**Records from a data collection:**

- Opening Delimiter -

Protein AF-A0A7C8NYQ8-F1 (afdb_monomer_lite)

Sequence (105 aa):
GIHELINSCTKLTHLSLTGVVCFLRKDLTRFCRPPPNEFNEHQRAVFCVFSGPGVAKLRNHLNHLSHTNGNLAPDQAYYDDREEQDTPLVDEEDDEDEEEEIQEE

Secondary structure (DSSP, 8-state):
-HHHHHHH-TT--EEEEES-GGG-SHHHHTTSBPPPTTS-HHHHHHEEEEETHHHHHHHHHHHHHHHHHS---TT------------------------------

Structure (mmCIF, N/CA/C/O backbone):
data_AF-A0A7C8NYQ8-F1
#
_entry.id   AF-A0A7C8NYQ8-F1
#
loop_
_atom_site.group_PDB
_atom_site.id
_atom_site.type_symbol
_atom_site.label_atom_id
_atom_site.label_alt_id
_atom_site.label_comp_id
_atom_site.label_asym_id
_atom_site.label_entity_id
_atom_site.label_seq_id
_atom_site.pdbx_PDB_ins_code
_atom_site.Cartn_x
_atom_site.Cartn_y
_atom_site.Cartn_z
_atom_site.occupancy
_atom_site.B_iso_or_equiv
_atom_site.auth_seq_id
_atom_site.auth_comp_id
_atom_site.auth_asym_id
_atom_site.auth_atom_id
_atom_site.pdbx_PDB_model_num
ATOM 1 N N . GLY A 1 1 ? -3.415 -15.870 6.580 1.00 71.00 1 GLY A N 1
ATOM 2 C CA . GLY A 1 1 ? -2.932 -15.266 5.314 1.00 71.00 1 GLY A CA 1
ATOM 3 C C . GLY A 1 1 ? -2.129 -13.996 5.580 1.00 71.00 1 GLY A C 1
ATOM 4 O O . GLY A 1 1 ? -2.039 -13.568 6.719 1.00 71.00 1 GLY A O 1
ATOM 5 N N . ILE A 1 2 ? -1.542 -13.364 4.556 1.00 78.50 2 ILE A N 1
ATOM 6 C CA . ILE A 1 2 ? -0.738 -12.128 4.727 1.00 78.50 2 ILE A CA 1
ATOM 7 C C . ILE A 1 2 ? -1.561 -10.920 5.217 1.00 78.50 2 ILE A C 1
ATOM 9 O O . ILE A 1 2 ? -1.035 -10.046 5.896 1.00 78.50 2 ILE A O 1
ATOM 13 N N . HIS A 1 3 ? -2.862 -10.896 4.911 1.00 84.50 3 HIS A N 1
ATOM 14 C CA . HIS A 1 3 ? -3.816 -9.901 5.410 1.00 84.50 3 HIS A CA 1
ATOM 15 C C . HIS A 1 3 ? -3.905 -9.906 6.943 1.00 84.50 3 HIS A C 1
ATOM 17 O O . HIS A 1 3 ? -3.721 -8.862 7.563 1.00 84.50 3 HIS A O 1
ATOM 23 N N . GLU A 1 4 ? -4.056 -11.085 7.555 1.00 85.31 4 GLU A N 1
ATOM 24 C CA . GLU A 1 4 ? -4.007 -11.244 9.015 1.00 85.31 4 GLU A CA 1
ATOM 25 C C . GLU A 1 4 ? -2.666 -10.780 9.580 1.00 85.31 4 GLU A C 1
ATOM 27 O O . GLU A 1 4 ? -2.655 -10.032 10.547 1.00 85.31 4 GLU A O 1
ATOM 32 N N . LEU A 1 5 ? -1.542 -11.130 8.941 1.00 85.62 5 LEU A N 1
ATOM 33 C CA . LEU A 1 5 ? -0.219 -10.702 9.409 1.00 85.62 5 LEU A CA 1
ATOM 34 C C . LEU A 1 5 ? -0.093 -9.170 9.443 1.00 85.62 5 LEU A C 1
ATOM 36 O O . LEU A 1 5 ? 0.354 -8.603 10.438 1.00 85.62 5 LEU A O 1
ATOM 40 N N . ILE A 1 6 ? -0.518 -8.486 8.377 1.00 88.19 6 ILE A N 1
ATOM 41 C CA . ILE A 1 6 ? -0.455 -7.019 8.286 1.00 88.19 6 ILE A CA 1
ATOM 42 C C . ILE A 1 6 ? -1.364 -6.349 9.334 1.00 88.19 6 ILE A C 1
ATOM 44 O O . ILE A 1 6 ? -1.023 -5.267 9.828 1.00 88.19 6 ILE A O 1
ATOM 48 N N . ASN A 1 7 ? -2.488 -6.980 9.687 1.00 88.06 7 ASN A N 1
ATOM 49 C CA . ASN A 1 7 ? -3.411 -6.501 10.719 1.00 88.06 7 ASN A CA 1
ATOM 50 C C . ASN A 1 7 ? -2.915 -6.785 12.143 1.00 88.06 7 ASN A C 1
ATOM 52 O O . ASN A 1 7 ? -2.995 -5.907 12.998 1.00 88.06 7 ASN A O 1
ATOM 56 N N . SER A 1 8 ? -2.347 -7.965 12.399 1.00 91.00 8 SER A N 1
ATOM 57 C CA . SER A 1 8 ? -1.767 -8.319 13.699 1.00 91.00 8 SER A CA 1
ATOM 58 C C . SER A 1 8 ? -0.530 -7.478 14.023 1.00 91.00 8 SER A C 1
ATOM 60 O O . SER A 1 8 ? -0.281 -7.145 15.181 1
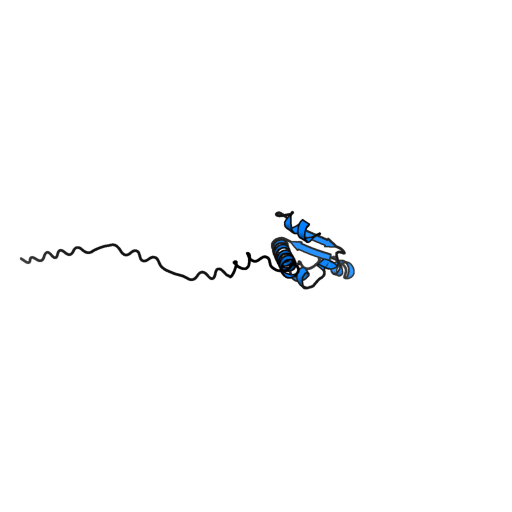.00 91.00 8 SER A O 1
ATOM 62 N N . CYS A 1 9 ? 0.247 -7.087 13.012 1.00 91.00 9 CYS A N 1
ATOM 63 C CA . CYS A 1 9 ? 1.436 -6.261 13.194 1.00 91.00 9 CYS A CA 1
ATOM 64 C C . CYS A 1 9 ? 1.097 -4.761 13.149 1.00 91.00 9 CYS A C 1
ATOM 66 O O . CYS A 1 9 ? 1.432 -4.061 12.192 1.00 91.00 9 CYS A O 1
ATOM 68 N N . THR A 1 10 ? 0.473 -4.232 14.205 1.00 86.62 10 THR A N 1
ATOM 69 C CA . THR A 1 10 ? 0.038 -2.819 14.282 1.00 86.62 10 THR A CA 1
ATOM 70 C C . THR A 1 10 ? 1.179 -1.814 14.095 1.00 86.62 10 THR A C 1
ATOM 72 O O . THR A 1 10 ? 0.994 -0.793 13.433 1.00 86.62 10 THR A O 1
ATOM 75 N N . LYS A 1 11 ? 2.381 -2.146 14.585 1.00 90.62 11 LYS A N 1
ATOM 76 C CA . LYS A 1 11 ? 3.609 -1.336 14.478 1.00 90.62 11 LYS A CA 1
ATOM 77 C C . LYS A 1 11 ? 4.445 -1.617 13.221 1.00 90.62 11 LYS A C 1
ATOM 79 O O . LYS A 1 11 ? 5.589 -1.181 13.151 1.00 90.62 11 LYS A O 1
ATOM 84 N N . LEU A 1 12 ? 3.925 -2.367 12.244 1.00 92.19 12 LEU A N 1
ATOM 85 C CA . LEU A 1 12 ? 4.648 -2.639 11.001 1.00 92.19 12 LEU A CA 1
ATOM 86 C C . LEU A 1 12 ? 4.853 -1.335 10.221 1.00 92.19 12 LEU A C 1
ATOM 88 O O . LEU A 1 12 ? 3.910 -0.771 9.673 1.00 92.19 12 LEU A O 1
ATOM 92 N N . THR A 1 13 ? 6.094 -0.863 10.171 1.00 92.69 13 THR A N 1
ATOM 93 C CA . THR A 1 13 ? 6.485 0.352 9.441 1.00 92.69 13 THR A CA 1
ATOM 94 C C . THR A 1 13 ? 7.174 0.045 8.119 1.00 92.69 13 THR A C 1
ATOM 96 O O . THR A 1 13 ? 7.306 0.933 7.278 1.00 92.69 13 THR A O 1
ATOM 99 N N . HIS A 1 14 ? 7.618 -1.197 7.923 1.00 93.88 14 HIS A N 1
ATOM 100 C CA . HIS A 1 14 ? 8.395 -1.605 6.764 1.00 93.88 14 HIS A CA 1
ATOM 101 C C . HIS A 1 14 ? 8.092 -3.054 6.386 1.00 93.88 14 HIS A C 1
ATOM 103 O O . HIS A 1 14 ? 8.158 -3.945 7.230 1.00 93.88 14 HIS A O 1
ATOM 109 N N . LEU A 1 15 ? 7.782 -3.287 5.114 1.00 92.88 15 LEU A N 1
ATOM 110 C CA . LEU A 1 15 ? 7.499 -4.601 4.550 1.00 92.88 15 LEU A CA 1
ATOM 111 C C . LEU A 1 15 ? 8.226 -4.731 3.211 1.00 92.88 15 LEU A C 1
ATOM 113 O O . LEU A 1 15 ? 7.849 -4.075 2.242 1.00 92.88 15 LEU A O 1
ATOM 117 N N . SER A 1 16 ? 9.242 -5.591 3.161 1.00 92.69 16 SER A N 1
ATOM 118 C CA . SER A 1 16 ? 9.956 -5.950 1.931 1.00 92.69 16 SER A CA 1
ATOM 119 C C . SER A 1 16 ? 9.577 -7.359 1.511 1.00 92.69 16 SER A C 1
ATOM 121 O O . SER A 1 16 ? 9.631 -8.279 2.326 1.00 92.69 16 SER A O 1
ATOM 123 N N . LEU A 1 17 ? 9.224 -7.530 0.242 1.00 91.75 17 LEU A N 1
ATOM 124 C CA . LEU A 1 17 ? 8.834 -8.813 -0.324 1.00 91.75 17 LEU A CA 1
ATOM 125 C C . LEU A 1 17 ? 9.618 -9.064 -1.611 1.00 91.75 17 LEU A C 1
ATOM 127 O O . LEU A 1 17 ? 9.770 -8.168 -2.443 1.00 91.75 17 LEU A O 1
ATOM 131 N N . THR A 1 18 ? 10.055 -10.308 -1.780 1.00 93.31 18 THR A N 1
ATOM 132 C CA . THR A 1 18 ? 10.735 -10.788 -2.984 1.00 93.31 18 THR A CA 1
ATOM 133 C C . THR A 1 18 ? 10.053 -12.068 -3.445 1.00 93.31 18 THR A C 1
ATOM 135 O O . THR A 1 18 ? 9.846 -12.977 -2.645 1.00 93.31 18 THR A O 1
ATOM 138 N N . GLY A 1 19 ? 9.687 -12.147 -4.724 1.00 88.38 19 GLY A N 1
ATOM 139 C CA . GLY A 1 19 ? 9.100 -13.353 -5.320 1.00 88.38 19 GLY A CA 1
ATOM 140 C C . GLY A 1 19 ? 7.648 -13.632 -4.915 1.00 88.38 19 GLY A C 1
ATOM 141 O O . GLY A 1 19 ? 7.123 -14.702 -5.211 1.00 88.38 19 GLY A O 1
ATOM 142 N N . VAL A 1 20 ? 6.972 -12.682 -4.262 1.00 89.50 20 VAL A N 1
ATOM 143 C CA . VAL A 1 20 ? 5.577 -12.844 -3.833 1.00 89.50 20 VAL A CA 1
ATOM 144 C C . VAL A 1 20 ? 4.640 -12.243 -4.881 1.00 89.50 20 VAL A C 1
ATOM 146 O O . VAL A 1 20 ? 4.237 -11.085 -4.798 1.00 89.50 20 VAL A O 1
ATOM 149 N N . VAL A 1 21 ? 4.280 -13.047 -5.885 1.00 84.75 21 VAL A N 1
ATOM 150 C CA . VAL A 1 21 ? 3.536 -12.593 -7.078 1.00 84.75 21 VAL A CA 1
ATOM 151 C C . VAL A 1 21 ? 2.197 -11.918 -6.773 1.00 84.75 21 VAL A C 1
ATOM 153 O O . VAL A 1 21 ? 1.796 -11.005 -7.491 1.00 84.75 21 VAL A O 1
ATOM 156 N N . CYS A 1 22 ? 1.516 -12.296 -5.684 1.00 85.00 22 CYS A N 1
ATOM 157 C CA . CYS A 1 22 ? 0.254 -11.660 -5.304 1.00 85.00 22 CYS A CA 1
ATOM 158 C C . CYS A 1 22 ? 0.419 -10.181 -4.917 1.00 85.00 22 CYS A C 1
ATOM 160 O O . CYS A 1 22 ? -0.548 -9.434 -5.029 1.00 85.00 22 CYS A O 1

- Closing Delimiter -
- Opening Delimiter -

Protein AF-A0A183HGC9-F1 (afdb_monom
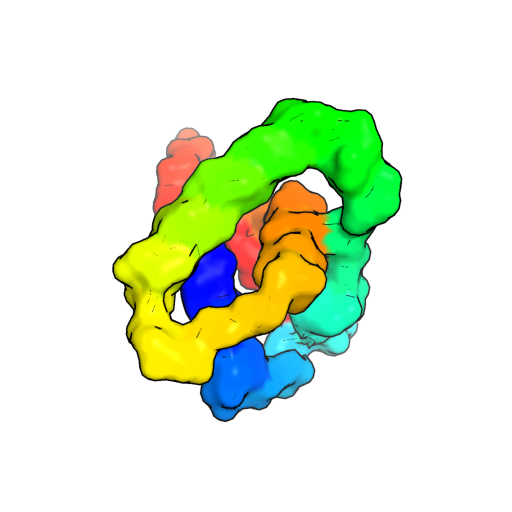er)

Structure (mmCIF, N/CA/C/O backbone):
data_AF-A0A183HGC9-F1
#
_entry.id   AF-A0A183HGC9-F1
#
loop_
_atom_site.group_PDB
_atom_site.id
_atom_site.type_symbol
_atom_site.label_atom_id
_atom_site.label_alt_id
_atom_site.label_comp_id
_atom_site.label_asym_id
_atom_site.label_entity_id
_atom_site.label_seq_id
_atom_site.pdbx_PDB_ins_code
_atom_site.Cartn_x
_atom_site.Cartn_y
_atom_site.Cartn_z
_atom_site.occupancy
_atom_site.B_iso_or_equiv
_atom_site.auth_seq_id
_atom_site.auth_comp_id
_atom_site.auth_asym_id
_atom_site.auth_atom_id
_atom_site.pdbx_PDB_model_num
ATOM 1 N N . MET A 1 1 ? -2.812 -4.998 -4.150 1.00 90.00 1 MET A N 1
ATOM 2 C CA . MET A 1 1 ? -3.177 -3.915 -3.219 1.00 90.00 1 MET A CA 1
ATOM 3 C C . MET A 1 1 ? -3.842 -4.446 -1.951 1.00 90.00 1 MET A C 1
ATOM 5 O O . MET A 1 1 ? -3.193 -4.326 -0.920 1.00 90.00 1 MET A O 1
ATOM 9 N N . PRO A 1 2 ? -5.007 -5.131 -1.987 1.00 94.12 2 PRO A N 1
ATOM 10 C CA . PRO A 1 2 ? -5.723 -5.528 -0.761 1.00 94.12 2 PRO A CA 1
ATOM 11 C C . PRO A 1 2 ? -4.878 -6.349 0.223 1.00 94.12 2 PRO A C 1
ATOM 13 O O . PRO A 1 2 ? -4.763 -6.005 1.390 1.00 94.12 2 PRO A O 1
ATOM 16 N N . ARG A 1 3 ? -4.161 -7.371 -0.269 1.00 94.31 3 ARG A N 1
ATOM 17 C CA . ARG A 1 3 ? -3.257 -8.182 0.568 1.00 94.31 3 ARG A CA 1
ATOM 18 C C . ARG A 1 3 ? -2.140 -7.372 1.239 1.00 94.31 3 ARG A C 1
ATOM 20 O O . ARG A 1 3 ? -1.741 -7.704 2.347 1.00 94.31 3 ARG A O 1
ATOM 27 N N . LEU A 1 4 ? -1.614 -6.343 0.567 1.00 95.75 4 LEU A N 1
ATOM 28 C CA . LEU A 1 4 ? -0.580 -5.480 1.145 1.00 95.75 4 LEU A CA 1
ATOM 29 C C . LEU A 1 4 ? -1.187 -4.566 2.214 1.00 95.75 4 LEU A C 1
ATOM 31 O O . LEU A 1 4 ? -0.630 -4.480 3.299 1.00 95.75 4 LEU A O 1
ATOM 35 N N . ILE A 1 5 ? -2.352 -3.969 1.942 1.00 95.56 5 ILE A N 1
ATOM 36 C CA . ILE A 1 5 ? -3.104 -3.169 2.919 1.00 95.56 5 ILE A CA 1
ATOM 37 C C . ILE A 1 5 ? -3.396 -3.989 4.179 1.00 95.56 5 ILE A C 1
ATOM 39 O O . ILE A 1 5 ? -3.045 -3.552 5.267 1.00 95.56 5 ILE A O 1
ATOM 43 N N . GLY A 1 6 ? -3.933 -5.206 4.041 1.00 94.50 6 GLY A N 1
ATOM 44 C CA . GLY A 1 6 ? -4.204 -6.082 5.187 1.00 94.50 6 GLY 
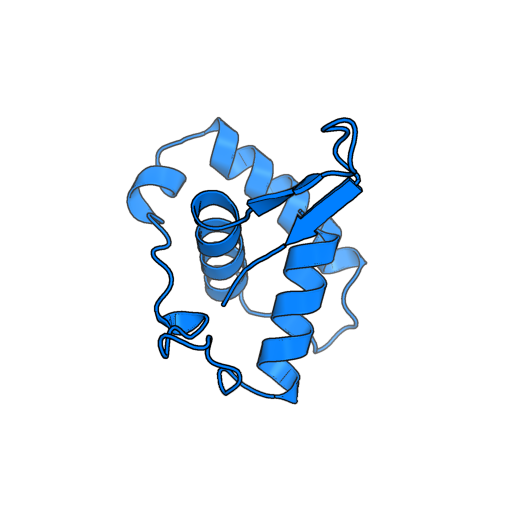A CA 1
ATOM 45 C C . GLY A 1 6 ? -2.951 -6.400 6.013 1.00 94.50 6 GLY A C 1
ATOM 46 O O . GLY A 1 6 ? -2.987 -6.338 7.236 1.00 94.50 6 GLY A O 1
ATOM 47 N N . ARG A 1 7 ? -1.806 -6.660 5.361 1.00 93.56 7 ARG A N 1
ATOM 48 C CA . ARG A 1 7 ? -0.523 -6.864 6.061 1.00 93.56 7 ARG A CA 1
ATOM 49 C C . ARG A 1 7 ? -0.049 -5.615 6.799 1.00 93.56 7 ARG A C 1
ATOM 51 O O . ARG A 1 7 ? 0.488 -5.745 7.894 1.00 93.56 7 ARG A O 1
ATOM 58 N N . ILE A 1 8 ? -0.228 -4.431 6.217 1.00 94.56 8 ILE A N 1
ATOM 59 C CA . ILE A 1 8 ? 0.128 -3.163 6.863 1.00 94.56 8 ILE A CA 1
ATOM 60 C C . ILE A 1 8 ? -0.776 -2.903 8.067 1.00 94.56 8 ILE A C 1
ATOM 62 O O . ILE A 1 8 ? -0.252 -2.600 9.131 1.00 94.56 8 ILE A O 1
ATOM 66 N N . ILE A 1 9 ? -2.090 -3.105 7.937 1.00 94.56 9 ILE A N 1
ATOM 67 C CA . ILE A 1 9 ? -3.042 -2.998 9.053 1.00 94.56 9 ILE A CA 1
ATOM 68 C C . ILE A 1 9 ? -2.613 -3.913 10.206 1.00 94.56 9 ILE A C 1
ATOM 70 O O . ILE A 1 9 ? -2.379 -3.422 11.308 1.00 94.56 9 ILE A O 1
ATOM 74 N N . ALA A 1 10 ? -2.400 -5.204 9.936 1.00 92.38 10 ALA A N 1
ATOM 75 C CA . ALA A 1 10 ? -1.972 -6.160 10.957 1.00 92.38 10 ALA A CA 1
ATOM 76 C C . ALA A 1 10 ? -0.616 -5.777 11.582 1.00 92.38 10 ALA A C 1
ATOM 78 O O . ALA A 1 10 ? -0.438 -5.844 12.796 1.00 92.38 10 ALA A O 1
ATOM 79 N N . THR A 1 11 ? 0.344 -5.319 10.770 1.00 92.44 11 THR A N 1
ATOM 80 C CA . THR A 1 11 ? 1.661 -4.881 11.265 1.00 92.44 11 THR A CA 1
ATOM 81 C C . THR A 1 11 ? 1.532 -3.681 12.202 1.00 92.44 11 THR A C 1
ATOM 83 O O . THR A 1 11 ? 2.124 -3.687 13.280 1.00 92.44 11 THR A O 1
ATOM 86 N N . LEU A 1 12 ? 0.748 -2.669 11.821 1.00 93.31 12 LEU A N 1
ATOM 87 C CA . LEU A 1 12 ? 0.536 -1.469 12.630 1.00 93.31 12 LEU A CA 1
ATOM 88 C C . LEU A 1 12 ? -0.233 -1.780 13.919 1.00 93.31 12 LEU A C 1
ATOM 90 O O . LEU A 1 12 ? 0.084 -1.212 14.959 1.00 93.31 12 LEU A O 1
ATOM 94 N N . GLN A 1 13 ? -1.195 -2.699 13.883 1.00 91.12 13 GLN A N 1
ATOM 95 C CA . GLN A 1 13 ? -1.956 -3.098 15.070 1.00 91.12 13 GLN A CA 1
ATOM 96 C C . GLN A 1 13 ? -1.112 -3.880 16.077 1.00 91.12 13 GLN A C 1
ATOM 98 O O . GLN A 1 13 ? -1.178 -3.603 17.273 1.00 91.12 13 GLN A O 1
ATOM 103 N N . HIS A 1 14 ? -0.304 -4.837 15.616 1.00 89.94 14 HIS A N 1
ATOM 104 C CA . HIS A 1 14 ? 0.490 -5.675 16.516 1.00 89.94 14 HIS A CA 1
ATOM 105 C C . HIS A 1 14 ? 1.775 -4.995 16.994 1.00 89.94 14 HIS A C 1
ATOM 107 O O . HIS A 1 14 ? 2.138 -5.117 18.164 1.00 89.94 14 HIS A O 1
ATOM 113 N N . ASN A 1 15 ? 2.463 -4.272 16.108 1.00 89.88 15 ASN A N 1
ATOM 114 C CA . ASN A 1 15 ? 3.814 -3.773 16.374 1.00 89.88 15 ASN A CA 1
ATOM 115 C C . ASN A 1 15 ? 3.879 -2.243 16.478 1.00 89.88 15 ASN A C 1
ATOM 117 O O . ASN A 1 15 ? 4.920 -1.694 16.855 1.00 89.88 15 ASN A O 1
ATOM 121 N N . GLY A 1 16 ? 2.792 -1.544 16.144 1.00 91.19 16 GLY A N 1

- Closing Delimiter -

**GOAL OF THE EXERCISE:** The stretch to restate runs from the line above containing "ATOM 49 C CA" through the line containing "8 SER A O 1". Copy it word for word, ends included, without pictures.

**RESULT FOR THIS TASK:**
ATOM 49 C CA . ASN A 1 7 ? -3.411 -6.501 10.719 1.00 88.06 7 ASN A CA 1
ATOM 50 C C . ASN A 1 7 ? -2.915 -6.785 12.143 1.00 88.06 7 ASN A C 1
ATOM 52 O O . ASN A 1 7 ? -2.995 -5.907 12.998 1.00 88.06 7 ASN A O 1
ATOM 56 N N . SER A 1 8 ? -2.347 -7.965 12.399 1.00 91.00 8 SER A N 1
ATOM 57 C CA . SER A 1 8 ? -1.767 -8.319 13.699 1.00 91.00 8 SER A CA 1
ATOM 58 C C . SER A 1 8 ? -0.530 -7.478 14.023 1.00 91.00 8 SER A C 1
ATOM 60 O O . SER A 1 8 ? -0.281 -7.145 15.181 1
.00 91.00 8 SER A O 1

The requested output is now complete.